Para tais efeitos, importa, pois, colocar o tribunal recorrido perante o dever de apreciação da constitucionalidade de uma norma legal individualizada, havendo de concretizar-se o sentido desse preceito de modo a que, no caso de vir a ser julgado inconstitucional, o Tribunal o possa apresentar na sua decisão em termos de, tanto os destinatários desta, como, em geral, os operadores do direito ficarem a saber, sem margem para dúvidas, qual é o preceito e com que sentido ele não deve ser aplicado por, desse modo, violar a Constituição.
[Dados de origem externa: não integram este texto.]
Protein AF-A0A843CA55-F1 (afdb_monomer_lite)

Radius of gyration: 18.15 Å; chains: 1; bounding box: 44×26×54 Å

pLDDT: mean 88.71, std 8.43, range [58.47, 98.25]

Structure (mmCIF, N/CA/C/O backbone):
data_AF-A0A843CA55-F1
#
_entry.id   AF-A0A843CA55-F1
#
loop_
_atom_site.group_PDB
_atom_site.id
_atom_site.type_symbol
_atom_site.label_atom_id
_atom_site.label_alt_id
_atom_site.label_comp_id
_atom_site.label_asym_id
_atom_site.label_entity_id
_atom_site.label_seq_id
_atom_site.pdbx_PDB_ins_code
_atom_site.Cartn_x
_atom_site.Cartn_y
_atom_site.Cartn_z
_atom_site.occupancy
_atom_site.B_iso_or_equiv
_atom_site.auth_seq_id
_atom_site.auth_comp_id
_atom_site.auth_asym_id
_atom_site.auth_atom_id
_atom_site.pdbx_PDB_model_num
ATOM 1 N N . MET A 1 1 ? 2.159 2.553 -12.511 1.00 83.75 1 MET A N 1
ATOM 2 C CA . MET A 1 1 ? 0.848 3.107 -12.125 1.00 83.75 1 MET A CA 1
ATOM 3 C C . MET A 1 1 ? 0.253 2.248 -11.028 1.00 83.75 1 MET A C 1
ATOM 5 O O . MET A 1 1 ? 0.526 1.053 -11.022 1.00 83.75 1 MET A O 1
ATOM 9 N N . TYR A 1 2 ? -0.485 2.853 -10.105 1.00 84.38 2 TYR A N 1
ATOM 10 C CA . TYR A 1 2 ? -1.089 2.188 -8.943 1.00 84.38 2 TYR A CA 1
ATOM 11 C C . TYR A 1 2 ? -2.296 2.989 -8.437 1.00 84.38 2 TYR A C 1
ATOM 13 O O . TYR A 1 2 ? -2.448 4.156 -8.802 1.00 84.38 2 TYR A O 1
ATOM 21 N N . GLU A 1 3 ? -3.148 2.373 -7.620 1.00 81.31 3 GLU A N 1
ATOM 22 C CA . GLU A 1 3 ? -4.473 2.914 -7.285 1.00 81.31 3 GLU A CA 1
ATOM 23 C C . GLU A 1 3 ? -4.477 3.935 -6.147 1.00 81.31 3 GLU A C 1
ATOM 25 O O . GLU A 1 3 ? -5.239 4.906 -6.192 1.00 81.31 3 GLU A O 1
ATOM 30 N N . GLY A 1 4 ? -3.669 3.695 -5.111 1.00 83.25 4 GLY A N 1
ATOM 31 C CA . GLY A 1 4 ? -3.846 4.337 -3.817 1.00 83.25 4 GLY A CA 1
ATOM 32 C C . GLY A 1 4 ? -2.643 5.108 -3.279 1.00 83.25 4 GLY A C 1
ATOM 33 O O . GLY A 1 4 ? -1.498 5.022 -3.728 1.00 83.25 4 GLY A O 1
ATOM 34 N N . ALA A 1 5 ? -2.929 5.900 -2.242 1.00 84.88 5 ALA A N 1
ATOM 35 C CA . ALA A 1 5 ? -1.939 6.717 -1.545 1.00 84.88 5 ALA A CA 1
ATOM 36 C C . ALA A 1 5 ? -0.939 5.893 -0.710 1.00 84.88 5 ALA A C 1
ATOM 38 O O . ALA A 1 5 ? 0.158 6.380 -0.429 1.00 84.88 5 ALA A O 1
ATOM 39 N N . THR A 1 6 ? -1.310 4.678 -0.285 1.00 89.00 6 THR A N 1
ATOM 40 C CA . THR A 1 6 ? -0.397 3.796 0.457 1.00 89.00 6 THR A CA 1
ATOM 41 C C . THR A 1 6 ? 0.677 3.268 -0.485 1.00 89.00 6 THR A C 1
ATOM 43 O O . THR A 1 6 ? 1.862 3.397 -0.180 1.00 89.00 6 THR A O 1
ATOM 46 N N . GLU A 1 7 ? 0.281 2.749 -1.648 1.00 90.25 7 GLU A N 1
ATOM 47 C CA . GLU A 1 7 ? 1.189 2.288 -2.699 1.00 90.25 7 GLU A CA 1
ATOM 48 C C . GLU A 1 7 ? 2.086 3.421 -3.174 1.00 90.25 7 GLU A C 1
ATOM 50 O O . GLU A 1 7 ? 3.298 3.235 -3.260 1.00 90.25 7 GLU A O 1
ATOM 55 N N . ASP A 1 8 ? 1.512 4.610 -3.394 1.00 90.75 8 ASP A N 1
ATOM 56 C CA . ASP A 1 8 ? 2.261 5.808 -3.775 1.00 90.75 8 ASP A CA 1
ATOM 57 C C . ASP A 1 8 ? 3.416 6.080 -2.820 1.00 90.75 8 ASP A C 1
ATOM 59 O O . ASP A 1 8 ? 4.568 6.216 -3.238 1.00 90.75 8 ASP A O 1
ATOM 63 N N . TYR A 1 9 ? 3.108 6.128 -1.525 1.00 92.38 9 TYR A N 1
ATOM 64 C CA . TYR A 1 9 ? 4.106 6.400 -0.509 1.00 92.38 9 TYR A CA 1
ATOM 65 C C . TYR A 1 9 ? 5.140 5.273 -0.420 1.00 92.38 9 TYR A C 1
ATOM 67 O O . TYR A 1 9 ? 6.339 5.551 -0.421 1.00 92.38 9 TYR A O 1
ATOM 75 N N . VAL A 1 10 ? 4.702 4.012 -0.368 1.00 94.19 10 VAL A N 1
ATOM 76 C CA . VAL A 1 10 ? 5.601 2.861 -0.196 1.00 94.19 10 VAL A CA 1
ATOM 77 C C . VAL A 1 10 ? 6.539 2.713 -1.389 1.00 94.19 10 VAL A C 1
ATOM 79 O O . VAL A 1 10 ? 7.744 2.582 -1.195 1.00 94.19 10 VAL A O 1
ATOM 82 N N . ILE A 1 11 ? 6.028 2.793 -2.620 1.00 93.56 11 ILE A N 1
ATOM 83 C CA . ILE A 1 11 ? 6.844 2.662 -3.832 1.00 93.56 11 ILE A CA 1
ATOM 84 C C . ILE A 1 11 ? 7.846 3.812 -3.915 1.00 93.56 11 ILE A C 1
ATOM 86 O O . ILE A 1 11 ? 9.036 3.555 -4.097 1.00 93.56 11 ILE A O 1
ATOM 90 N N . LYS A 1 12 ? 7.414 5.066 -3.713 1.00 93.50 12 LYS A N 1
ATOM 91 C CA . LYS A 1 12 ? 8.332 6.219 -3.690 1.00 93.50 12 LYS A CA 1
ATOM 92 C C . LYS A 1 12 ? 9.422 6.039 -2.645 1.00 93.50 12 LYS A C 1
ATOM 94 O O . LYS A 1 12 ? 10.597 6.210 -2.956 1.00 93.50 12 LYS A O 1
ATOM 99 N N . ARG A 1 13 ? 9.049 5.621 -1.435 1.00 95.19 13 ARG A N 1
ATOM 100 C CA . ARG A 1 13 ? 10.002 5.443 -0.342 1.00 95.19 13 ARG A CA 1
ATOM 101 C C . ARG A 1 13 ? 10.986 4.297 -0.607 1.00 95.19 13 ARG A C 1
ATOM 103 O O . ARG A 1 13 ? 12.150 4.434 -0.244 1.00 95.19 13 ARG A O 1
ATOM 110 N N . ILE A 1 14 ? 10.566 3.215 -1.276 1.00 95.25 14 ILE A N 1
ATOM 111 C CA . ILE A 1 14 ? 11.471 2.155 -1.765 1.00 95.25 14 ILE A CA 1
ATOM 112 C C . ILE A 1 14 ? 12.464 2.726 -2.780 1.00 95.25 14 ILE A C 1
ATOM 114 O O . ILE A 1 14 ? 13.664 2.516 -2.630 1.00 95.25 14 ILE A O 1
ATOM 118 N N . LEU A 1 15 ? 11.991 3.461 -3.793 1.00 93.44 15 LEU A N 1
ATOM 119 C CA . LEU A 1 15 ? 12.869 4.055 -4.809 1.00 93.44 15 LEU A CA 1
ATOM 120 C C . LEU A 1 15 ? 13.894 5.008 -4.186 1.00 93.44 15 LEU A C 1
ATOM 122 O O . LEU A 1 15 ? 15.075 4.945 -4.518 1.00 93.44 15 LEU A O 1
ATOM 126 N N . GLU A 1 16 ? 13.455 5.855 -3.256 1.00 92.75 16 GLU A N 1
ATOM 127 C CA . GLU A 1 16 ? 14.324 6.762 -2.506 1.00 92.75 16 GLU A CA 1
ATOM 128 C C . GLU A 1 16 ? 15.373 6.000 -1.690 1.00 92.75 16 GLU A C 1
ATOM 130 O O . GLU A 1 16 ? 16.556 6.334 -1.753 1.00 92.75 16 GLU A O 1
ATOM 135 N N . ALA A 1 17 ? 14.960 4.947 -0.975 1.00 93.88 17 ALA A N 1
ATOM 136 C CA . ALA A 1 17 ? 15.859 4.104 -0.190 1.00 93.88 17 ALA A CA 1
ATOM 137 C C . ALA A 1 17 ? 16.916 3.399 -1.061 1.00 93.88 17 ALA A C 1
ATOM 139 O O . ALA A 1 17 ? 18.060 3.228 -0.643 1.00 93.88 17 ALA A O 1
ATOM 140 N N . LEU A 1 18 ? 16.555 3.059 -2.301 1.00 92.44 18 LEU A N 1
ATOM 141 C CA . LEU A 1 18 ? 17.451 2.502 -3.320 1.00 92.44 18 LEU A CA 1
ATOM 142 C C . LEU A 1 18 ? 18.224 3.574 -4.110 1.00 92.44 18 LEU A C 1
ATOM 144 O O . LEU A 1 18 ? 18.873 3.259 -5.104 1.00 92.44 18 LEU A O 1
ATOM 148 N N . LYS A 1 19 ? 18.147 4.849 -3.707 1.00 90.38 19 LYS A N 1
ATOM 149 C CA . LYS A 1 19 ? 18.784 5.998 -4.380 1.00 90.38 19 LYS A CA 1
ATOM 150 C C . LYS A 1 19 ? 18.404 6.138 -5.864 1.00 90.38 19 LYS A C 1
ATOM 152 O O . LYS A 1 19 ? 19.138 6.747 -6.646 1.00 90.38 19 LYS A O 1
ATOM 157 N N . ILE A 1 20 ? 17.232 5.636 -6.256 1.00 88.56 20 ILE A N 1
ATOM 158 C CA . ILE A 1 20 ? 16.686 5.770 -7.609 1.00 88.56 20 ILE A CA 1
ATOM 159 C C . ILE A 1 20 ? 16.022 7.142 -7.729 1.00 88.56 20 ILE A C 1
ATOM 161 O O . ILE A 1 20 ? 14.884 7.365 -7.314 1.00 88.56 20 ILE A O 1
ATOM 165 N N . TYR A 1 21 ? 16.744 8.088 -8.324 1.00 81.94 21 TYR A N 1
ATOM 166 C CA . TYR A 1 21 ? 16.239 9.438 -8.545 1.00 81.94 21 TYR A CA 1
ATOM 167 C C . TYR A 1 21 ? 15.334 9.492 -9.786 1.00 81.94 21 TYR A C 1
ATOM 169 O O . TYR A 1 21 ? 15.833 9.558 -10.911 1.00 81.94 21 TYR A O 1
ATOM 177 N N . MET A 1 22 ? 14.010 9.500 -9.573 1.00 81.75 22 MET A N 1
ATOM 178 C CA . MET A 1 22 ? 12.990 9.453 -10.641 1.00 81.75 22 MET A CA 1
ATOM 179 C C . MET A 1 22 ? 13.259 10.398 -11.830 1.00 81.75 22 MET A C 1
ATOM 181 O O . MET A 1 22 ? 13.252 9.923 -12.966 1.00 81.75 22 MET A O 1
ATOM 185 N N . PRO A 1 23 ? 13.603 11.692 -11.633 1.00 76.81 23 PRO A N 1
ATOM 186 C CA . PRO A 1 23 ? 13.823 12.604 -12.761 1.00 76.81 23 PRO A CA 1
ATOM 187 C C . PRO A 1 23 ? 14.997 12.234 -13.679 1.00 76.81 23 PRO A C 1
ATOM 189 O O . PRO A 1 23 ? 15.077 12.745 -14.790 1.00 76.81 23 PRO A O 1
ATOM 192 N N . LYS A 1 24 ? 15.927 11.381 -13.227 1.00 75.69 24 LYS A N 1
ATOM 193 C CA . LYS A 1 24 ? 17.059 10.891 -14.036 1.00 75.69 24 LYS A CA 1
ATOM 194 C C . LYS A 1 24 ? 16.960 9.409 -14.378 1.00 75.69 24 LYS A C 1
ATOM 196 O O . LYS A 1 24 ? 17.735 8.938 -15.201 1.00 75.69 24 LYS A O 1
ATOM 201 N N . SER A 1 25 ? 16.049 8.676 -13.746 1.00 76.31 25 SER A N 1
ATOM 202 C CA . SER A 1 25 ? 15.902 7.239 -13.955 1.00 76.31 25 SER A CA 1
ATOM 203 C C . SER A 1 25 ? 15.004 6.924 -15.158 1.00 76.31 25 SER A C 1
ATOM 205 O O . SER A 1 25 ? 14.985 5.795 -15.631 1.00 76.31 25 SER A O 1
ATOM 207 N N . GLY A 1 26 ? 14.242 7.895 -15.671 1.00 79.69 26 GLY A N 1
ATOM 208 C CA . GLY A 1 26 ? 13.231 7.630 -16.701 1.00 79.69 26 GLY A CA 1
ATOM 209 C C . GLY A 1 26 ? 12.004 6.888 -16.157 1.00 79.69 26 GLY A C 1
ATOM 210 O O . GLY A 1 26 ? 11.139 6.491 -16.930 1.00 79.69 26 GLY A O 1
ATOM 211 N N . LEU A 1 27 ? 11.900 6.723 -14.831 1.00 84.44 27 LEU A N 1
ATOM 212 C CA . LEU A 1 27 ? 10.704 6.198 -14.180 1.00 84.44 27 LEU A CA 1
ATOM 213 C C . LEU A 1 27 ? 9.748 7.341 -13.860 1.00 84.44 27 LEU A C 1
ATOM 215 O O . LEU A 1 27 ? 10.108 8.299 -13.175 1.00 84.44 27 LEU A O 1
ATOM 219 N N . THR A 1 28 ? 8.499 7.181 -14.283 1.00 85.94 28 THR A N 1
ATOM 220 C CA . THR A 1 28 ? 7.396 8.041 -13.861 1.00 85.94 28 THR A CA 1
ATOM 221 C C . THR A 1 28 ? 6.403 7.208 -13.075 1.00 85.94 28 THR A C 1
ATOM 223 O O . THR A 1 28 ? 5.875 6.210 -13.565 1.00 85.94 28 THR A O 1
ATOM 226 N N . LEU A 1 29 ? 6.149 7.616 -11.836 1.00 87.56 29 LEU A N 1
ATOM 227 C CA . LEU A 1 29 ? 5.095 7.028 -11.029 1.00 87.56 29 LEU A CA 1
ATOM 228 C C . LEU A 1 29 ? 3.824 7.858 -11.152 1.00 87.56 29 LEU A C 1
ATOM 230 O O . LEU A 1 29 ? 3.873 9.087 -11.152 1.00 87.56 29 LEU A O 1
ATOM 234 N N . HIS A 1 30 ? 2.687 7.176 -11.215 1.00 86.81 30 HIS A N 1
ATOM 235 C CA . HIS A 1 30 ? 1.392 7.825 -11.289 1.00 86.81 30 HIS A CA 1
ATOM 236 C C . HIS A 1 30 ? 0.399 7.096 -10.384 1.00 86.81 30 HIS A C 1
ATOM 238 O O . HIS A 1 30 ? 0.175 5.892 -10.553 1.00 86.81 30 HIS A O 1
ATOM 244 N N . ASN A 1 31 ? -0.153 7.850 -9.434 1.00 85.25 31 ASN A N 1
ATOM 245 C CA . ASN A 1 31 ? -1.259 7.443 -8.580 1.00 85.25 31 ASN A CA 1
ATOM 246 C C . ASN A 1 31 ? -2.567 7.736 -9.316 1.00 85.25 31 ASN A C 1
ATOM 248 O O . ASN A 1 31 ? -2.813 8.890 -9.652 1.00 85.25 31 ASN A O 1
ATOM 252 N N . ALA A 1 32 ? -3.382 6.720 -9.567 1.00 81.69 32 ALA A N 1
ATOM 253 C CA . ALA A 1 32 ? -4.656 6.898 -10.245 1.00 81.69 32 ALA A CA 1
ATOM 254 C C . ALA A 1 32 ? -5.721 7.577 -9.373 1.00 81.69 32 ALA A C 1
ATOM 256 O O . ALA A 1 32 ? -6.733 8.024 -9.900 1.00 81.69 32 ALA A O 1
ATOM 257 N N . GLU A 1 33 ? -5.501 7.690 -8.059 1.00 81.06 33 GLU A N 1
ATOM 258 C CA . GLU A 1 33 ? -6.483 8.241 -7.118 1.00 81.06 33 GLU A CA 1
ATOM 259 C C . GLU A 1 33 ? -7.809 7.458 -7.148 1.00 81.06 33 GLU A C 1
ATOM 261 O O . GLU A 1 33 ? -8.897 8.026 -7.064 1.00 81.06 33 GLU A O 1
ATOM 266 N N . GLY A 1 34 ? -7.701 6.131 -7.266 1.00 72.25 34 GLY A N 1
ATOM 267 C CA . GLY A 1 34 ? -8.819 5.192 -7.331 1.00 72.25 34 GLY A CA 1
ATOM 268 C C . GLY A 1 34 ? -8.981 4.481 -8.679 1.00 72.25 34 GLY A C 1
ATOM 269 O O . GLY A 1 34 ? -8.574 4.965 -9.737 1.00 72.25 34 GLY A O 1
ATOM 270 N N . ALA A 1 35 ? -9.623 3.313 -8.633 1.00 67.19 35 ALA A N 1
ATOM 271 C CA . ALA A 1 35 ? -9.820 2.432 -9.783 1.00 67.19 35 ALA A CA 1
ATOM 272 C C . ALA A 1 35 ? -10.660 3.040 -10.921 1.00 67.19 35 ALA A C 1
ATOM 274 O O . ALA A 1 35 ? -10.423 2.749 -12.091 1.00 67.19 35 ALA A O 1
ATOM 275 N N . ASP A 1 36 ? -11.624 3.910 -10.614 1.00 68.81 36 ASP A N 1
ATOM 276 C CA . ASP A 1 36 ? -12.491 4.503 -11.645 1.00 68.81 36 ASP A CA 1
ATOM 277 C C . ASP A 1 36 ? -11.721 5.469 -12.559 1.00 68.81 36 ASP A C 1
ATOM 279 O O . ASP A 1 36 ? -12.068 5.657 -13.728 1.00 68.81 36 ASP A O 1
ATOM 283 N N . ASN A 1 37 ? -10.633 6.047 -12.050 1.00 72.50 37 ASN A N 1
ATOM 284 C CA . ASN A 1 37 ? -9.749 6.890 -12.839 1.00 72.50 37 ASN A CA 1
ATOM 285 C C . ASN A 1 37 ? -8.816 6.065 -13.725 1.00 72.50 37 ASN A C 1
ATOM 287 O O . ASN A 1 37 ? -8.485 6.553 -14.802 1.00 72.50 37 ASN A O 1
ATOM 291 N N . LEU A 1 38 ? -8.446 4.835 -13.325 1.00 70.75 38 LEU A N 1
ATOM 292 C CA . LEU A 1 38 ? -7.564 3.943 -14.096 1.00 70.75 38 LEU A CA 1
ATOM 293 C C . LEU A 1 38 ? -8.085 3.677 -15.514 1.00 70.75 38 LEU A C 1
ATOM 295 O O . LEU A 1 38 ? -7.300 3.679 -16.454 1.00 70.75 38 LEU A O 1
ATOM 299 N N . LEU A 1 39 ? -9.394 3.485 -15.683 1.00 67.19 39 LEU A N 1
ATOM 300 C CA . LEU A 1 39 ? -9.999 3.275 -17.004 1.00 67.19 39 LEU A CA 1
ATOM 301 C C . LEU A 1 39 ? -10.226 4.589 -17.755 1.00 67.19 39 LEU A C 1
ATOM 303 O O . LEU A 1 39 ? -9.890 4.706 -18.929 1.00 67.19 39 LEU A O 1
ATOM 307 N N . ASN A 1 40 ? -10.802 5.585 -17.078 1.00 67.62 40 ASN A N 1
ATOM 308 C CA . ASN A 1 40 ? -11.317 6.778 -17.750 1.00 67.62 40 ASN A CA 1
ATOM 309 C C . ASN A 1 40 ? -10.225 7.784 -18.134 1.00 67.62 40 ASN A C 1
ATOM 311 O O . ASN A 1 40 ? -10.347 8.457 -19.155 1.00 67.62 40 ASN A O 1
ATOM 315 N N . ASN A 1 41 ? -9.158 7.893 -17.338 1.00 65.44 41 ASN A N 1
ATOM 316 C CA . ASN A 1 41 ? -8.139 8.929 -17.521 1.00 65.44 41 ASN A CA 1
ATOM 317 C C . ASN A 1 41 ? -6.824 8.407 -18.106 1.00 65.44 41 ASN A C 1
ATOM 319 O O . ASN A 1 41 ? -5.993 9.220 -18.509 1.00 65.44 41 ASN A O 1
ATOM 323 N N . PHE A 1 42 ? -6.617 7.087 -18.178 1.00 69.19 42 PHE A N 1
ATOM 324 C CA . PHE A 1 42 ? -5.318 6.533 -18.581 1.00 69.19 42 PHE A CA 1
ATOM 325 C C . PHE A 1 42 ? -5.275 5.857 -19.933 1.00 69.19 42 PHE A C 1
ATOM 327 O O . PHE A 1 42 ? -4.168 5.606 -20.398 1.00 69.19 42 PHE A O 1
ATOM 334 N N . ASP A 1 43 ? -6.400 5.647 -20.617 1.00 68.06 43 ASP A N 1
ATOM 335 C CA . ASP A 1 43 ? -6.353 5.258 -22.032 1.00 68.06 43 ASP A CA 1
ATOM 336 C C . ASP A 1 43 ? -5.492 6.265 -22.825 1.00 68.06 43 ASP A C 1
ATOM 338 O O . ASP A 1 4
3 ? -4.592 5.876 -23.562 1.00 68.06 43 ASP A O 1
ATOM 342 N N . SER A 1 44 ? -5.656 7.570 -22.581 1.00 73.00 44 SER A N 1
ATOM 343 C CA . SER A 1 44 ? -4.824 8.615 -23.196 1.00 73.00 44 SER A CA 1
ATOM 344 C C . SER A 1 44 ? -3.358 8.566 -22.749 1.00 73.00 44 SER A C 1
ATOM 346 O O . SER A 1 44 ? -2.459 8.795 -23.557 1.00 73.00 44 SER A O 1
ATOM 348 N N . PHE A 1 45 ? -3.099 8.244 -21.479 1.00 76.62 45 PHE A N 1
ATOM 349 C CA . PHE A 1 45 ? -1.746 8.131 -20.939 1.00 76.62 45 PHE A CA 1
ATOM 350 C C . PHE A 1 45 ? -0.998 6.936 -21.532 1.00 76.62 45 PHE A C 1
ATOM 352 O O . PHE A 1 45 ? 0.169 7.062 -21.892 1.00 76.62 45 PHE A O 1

Nestes termos, exigir-se-á que, em sede de recurso, a questão de constitucionalidade seja concretizada de modo claro, directo e objectivo (cf. Acórdão n.º 1210/96, disponível em www.tribunalconstitucional.pt) nas conclusões da motivação do recurso uma vez que são estas que delimitam o âmbito e o objecto do recurso e, concretizando o sentido dessa exigência, tem este Tribunal estabelecido que «“suscitar a inconstitucionalidade de uma norma jurídica é fazê-lo de modo tal que o tribunal perante o qual a questão é colocada saiba que tem uma questão de constitucionalidade determinada para decidir. Isto reclama, obviamente, que (...) tal se faça de modo claro e perceptível, identificando a norma (ou um segmento dela ou uma dada interpretação da mesma) que (no entender de quem suscita essa questão) viola a Constituição; e reclama, bem assim, que se aponte o porquê dessa incompatibilidade com a lei fundamental, indicando, ao menos, a norma ou princípio constitucional infringido.” Impugnar a constitucionalidade de uma norma implica, pois, imputar a desconformidade com a Constituição não ao acto de aplicação do Direito – concretizado num acto de administração ou numa decisão dos tribunais – mas à própria norma, ou, quando muito, à norma numa determinada interpretação que enformou tal acto ou decisão (cf. Acórdãos nºs 37/97, 680/96, 663/96 e 618/96, este publicado no Diário da República, II Série, de 15-05-1996)». – cf. o referido Acórdão n.º 618/98 e os acórdãos para os quais aí se remete.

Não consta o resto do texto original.